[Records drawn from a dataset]
- - -
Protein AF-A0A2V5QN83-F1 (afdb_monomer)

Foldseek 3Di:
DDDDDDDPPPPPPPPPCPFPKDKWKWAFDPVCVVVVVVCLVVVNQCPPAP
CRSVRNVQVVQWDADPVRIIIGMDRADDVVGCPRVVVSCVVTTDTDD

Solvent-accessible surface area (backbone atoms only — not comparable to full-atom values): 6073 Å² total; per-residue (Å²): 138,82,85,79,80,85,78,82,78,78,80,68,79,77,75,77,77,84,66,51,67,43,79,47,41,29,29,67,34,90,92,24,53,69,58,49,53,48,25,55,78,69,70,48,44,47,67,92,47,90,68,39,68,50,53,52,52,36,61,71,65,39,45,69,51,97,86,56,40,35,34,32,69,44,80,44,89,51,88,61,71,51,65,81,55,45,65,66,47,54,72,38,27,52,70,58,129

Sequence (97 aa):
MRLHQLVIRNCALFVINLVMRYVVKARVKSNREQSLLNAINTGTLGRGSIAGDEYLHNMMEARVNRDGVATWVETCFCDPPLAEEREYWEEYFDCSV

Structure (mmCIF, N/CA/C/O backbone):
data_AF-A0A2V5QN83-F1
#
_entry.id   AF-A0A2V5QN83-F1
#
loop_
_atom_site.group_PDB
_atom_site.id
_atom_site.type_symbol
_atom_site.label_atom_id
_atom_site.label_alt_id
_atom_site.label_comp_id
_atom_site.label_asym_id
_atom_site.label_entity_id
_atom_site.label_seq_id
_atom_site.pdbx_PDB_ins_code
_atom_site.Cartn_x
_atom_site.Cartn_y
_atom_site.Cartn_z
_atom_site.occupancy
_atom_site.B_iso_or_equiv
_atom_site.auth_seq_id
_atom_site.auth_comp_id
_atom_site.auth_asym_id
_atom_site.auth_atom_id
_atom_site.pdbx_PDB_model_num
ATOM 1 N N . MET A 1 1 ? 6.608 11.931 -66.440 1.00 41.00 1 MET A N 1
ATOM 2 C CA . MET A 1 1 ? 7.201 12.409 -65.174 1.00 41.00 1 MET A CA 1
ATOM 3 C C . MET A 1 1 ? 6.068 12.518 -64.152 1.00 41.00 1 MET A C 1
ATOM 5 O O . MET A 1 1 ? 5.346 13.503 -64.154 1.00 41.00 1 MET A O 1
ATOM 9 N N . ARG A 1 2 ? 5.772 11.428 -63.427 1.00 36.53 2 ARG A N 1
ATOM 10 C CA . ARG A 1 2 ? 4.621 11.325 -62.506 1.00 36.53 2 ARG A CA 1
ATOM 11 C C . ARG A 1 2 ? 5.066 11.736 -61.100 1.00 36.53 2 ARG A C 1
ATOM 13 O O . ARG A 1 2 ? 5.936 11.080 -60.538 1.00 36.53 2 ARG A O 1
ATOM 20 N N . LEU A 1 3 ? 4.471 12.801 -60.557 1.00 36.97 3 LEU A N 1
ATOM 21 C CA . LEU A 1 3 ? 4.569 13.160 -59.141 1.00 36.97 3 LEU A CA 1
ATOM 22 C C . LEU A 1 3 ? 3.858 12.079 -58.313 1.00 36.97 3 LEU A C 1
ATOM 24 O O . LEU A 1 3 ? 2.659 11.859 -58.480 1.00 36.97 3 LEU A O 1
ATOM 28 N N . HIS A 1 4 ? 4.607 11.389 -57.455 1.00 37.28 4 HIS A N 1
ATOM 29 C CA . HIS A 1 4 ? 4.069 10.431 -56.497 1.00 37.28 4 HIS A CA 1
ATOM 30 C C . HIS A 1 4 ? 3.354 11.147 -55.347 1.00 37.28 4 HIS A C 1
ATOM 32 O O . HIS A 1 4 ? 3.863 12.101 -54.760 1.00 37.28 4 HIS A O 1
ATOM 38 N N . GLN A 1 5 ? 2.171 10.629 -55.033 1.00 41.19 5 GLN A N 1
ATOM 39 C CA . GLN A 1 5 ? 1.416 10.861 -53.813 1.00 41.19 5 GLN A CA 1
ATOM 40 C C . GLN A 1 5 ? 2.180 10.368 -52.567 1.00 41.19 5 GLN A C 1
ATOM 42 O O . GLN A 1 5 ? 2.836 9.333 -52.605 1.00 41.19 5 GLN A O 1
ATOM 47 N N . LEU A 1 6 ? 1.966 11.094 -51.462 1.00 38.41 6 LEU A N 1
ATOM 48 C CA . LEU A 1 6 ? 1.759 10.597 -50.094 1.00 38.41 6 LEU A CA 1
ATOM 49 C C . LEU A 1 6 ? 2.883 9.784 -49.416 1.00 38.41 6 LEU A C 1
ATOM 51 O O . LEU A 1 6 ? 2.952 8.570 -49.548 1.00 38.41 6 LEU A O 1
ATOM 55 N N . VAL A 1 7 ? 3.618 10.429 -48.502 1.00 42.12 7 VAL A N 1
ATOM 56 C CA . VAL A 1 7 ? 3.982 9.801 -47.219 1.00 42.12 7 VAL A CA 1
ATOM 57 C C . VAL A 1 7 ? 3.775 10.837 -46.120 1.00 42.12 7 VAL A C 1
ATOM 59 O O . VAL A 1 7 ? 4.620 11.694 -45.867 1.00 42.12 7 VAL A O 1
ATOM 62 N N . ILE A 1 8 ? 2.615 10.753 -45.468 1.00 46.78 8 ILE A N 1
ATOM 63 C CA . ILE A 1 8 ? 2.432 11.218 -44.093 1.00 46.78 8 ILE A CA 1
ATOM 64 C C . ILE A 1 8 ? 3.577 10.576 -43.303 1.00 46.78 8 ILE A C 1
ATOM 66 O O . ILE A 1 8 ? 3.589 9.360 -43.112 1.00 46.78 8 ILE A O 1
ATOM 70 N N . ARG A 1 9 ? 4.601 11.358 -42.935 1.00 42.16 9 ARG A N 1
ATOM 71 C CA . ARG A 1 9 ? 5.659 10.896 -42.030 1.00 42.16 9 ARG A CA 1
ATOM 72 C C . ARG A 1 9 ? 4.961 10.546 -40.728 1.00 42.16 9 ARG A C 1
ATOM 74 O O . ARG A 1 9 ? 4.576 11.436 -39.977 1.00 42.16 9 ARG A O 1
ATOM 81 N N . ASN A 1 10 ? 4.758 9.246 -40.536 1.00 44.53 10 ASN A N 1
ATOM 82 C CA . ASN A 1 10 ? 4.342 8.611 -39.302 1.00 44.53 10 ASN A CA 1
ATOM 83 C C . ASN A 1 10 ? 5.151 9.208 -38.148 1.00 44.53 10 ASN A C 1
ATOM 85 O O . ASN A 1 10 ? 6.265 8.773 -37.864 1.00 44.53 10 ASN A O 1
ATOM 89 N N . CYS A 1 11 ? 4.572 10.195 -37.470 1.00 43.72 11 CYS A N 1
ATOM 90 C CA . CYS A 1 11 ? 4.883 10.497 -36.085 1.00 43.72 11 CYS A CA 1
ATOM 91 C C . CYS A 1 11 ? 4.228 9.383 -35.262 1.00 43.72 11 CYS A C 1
- - -
▶ [Exercise] Set down, exactly as they appear above, all lines from the one that has "ATOM 48 C CA" down to the one that has "ATOM 51 O O", including those two and no others.

▶ [Result for this exercise]
ATOM 48 C CA . LEU A 1 6 ? 1.759 10.597 -50.094 1.00 38.41 6 LEU A CA 1
ATOM 49 C C . LEU A 1 6 ? 2.883 9.784 -49.416 1.00 38.41 6 LEU A C 1
ATOM 51 O O . LEU A 1 6 ? 2.952 8.570 -49.548 1.00 38.41 6 LEU A O 1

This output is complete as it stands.